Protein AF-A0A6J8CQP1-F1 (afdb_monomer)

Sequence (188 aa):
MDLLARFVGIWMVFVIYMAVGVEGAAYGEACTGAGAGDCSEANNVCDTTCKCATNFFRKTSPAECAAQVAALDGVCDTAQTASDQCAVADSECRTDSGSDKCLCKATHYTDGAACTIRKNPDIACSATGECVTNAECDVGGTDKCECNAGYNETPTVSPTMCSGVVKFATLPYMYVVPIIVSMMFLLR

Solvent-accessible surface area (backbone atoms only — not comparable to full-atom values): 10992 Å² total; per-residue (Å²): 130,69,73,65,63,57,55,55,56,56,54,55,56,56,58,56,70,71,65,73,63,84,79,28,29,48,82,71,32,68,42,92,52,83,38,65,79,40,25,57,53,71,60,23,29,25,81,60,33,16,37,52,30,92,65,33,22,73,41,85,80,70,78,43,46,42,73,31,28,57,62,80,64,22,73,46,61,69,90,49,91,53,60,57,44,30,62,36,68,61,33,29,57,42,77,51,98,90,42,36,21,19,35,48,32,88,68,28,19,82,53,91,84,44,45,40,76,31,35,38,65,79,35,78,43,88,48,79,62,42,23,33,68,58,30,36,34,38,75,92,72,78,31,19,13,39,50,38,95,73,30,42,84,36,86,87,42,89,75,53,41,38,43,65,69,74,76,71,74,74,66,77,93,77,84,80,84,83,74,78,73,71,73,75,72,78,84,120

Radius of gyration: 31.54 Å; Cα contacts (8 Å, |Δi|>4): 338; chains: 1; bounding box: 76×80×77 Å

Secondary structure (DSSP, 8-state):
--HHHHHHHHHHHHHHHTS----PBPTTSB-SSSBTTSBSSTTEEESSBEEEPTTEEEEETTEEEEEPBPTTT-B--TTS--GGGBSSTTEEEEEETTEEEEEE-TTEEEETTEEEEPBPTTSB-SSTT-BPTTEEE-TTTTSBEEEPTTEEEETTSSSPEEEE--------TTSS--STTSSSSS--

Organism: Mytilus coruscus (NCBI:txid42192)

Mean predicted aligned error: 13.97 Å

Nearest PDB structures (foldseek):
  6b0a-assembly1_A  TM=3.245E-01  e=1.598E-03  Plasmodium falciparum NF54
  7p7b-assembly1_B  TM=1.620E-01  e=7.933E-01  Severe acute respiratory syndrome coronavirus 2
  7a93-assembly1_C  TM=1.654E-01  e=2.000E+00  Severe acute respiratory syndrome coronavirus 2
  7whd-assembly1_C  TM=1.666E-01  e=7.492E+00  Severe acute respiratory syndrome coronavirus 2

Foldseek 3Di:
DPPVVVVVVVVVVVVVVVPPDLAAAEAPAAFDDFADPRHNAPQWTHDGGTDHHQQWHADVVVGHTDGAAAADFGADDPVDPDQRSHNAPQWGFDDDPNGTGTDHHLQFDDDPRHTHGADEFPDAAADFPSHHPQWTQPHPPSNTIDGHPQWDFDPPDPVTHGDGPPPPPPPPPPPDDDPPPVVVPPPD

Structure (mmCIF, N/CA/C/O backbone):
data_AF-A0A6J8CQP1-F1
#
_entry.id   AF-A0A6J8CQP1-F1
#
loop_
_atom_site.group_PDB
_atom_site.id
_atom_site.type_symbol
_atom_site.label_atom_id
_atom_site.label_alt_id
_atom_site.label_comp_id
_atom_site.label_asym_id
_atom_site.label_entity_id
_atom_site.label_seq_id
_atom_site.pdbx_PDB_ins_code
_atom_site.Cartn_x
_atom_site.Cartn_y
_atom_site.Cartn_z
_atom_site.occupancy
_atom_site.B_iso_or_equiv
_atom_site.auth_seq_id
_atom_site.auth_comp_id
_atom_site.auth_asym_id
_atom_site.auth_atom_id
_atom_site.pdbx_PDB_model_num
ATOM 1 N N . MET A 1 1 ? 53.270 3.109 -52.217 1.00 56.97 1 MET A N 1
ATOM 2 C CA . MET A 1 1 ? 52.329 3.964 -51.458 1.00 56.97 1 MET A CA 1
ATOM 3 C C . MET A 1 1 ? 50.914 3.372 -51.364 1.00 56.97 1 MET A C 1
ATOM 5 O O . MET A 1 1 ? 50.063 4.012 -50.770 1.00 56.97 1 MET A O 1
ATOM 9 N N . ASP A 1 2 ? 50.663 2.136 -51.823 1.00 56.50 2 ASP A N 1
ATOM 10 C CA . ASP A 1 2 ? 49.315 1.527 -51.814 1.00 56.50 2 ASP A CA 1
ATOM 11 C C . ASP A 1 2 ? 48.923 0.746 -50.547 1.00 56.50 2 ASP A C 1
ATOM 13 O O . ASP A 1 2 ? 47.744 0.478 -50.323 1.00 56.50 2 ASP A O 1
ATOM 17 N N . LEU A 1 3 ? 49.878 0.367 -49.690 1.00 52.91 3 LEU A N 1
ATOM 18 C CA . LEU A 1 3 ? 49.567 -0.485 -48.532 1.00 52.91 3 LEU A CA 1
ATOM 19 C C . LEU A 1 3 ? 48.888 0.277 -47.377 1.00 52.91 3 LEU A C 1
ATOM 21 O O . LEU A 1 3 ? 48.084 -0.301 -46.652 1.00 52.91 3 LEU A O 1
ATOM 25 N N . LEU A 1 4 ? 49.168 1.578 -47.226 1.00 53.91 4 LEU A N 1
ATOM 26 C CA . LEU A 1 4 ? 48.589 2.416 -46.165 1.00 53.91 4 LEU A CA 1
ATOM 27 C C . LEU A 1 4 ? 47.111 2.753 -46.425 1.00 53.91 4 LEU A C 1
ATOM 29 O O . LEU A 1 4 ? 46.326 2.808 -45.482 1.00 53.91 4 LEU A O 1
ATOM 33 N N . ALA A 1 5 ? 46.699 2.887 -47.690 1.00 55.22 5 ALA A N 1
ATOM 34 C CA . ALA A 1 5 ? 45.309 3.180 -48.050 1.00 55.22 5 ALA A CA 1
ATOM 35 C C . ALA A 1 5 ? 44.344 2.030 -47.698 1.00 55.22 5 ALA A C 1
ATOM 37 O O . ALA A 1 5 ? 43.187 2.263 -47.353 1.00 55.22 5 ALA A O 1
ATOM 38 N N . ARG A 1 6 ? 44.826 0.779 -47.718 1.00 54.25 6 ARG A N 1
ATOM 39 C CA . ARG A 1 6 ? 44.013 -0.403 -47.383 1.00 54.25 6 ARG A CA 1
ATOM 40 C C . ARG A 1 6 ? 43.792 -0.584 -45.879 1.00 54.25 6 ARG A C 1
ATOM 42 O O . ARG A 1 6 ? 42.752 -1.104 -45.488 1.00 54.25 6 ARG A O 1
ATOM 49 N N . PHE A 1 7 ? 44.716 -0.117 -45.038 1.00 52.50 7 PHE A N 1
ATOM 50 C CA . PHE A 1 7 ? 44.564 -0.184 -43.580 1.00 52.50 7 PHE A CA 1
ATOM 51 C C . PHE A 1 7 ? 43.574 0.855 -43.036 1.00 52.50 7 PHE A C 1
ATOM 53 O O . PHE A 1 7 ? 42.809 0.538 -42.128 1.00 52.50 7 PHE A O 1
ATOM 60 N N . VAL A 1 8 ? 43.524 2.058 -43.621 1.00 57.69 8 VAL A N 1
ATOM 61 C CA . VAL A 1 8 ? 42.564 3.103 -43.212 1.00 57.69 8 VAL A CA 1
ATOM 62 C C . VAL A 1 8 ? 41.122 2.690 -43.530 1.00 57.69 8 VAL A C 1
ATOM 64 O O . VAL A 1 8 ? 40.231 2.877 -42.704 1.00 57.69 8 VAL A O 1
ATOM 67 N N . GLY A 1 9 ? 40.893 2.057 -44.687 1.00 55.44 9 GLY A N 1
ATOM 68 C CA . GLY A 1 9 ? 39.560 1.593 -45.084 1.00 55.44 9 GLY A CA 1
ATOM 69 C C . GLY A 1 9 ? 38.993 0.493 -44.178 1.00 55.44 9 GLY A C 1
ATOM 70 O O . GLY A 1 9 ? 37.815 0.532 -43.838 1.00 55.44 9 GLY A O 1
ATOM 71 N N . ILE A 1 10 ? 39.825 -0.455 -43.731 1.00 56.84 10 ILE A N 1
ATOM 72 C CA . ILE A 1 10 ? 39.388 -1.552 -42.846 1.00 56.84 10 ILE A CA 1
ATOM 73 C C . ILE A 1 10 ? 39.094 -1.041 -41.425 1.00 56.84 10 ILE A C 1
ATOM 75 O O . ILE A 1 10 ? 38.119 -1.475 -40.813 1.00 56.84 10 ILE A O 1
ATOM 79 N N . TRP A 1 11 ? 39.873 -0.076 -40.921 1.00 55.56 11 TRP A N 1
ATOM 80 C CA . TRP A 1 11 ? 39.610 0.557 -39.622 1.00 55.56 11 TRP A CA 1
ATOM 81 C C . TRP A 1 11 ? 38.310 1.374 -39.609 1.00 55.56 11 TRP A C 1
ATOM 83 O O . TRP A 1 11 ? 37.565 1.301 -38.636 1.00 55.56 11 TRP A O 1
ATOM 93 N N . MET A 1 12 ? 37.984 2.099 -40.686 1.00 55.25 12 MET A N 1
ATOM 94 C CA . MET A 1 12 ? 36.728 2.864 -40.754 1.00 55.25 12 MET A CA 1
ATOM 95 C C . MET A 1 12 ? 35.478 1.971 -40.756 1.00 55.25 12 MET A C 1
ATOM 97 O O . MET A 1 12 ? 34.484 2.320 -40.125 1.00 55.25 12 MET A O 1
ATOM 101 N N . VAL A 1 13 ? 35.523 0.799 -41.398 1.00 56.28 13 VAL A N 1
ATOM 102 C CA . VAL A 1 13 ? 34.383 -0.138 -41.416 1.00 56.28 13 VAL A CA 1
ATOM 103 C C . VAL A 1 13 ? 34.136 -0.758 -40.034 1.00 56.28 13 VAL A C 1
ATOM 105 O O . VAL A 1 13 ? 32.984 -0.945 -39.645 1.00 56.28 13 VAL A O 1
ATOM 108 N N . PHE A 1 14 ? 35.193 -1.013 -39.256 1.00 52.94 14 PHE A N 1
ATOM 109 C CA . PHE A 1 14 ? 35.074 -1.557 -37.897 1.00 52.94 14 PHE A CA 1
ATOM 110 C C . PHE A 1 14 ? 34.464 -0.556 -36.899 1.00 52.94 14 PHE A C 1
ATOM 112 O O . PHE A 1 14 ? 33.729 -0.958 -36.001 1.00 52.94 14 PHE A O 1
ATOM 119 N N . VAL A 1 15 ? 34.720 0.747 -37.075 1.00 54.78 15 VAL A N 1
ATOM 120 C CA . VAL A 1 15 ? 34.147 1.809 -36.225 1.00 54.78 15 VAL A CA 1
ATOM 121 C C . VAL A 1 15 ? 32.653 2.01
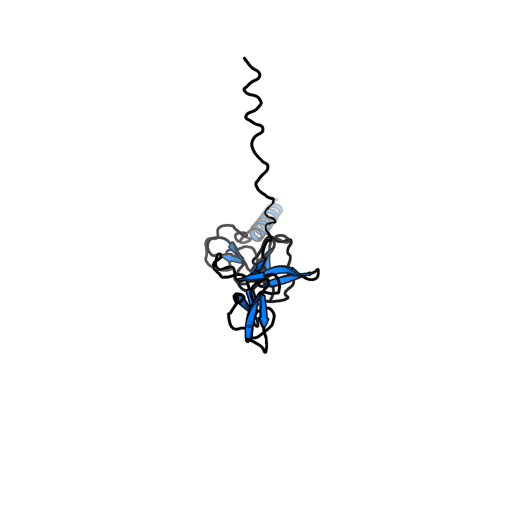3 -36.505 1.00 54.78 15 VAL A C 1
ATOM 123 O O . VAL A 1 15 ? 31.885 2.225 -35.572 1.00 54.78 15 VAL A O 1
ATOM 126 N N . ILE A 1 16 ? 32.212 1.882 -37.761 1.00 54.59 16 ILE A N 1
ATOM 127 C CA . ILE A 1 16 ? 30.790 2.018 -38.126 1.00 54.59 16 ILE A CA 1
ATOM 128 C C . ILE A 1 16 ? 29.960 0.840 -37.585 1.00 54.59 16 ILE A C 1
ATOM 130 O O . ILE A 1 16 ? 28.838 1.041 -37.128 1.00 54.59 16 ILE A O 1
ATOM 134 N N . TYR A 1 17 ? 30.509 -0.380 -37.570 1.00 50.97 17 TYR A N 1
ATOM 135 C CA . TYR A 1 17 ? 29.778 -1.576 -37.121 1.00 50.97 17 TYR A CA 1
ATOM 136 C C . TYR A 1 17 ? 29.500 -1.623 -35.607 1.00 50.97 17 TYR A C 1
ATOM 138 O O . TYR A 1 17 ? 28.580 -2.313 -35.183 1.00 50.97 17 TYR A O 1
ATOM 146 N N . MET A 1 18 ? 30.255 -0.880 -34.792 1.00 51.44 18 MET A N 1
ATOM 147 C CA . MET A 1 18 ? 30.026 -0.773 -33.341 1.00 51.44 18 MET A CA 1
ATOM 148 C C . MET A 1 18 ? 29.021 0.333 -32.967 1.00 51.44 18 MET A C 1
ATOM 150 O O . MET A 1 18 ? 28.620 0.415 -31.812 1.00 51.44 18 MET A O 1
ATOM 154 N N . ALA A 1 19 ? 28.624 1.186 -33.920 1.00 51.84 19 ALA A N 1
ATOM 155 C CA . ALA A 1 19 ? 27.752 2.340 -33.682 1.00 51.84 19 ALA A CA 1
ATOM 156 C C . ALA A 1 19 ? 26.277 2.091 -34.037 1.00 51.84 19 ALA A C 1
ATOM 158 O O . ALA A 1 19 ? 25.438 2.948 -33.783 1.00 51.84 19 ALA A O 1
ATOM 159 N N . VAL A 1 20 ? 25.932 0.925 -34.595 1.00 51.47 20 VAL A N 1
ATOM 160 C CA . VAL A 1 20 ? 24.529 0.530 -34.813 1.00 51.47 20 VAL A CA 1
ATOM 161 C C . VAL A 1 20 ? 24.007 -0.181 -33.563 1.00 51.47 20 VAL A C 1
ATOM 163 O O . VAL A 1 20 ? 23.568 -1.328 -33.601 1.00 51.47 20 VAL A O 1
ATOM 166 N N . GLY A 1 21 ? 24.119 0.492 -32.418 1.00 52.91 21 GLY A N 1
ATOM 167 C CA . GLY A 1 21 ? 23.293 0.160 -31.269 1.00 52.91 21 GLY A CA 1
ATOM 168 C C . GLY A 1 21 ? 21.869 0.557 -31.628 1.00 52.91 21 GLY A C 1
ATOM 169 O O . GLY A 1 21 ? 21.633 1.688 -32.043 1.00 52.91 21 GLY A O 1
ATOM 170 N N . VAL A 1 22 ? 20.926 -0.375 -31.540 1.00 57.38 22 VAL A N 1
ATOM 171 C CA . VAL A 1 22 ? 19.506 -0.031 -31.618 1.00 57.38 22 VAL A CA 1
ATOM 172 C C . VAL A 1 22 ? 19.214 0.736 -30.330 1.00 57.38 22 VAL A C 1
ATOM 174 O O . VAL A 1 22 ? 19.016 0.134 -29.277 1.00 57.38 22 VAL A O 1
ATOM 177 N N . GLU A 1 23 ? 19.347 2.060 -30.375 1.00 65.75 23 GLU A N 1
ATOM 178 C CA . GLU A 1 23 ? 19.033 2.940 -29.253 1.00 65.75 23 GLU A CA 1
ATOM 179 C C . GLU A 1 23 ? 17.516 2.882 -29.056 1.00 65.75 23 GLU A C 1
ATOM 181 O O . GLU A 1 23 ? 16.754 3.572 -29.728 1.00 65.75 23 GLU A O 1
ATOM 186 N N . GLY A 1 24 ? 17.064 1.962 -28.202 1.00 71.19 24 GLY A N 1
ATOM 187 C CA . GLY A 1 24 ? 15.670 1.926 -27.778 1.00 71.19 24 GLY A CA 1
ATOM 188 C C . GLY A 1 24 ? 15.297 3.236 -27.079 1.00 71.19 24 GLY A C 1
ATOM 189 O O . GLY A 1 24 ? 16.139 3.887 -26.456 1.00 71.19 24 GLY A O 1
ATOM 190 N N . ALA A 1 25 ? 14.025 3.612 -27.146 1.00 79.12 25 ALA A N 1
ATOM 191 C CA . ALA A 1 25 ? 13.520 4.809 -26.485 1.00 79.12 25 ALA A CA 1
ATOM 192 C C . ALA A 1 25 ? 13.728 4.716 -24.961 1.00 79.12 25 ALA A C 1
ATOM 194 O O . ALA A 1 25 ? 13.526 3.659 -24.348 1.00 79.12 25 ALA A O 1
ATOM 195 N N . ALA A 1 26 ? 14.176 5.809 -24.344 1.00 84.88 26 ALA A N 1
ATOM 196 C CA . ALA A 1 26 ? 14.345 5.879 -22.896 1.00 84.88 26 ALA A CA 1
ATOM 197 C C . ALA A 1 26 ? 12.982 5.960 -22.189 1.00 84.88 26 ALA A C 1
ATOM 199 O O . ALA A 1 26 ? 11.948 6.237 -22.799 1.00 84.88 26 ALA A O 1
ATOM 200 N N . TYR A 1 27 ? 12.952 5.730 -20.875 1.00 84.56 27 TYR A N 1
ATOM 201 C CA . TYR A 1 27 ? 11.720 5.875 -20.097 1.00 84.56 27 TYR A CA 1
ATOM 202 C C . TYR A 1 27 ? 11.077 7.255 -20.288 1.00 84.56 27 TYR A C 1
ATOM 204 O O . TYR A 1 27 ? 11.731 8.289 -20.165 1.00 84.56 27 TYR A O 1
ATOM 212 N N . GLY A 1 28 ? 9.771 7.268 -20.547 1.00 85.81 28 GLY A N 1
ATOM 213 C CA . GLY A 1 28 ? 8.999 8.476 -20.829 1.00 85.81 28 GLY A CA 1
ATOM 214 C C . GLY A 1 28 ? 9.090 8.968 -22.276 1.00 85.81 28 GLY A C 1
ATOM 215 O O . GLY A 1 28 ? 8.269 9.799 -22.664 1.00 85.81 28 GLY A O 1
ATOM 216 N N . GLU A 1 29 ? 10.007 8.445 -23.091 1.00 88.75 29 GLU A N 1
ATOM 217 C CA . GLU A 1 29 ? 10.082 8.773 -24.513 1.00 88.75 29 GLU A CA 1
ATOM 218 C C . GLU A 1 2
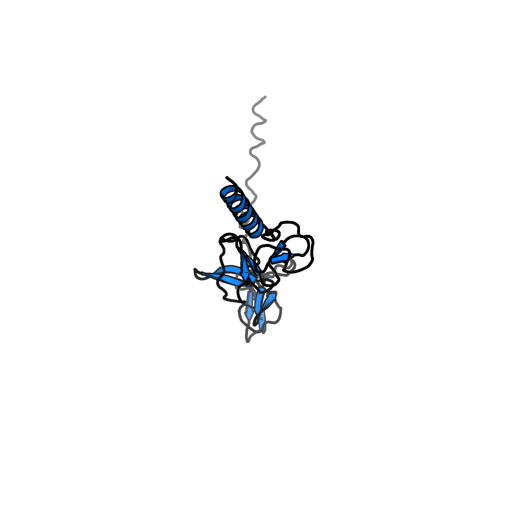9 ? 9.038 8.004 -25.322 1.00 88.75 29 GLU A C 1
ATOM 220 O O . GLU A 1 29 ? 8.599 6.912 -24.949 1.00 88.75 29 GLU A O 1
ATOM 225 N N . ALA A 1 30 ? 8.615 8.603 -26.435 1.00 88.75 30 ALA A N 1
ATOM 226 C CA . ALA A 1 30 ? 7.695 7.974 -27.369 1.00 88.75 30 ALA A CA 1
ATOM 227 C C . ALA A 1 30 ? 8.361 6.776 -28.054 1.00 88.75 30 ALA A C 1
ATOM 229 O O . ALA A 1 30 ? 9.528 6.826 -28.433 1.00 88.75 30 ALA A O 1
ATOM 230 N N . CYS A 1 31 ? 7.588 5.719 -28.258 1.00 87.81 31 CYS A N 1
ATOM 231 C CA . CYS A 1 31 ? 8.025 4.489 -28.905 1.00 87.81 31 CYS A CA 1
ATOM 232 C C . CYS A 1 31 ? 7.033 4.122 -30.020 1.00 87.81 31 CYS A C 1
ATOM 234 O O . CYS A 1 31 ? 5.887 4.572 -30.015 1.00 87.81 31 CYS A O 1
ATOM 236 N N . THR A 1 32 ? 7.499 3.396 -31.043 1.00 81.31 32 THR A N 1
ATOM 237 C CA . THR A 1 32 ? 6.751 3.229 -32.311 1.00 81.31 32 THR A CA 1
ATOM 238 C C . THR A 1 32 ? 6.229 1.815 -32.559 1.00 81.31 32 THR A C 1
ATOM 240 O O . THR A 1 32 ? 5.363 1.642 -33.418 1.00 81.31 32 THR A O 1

○ ○ ○ ○ ○ ○ ○

▶ [EXERCISE]:
Which lines of the records above contain the word "Severe"? Report each one.

▶ [TASK OUTPUT]:
  7p7b-assembly1_B  TM=1.620E-01  e=7.933E-01  Severe acute respiratory syndrome coronavirus 2
  7a93-assembly1_C  TM=1.654E-01  e=2.000E+00  Severe acute respiratory syndrome coronavirus 2
  7whd-assembly1_C  TM=1.666E-01  e=7.492E+00  Severe acute respiratory syndrome coronavirus 2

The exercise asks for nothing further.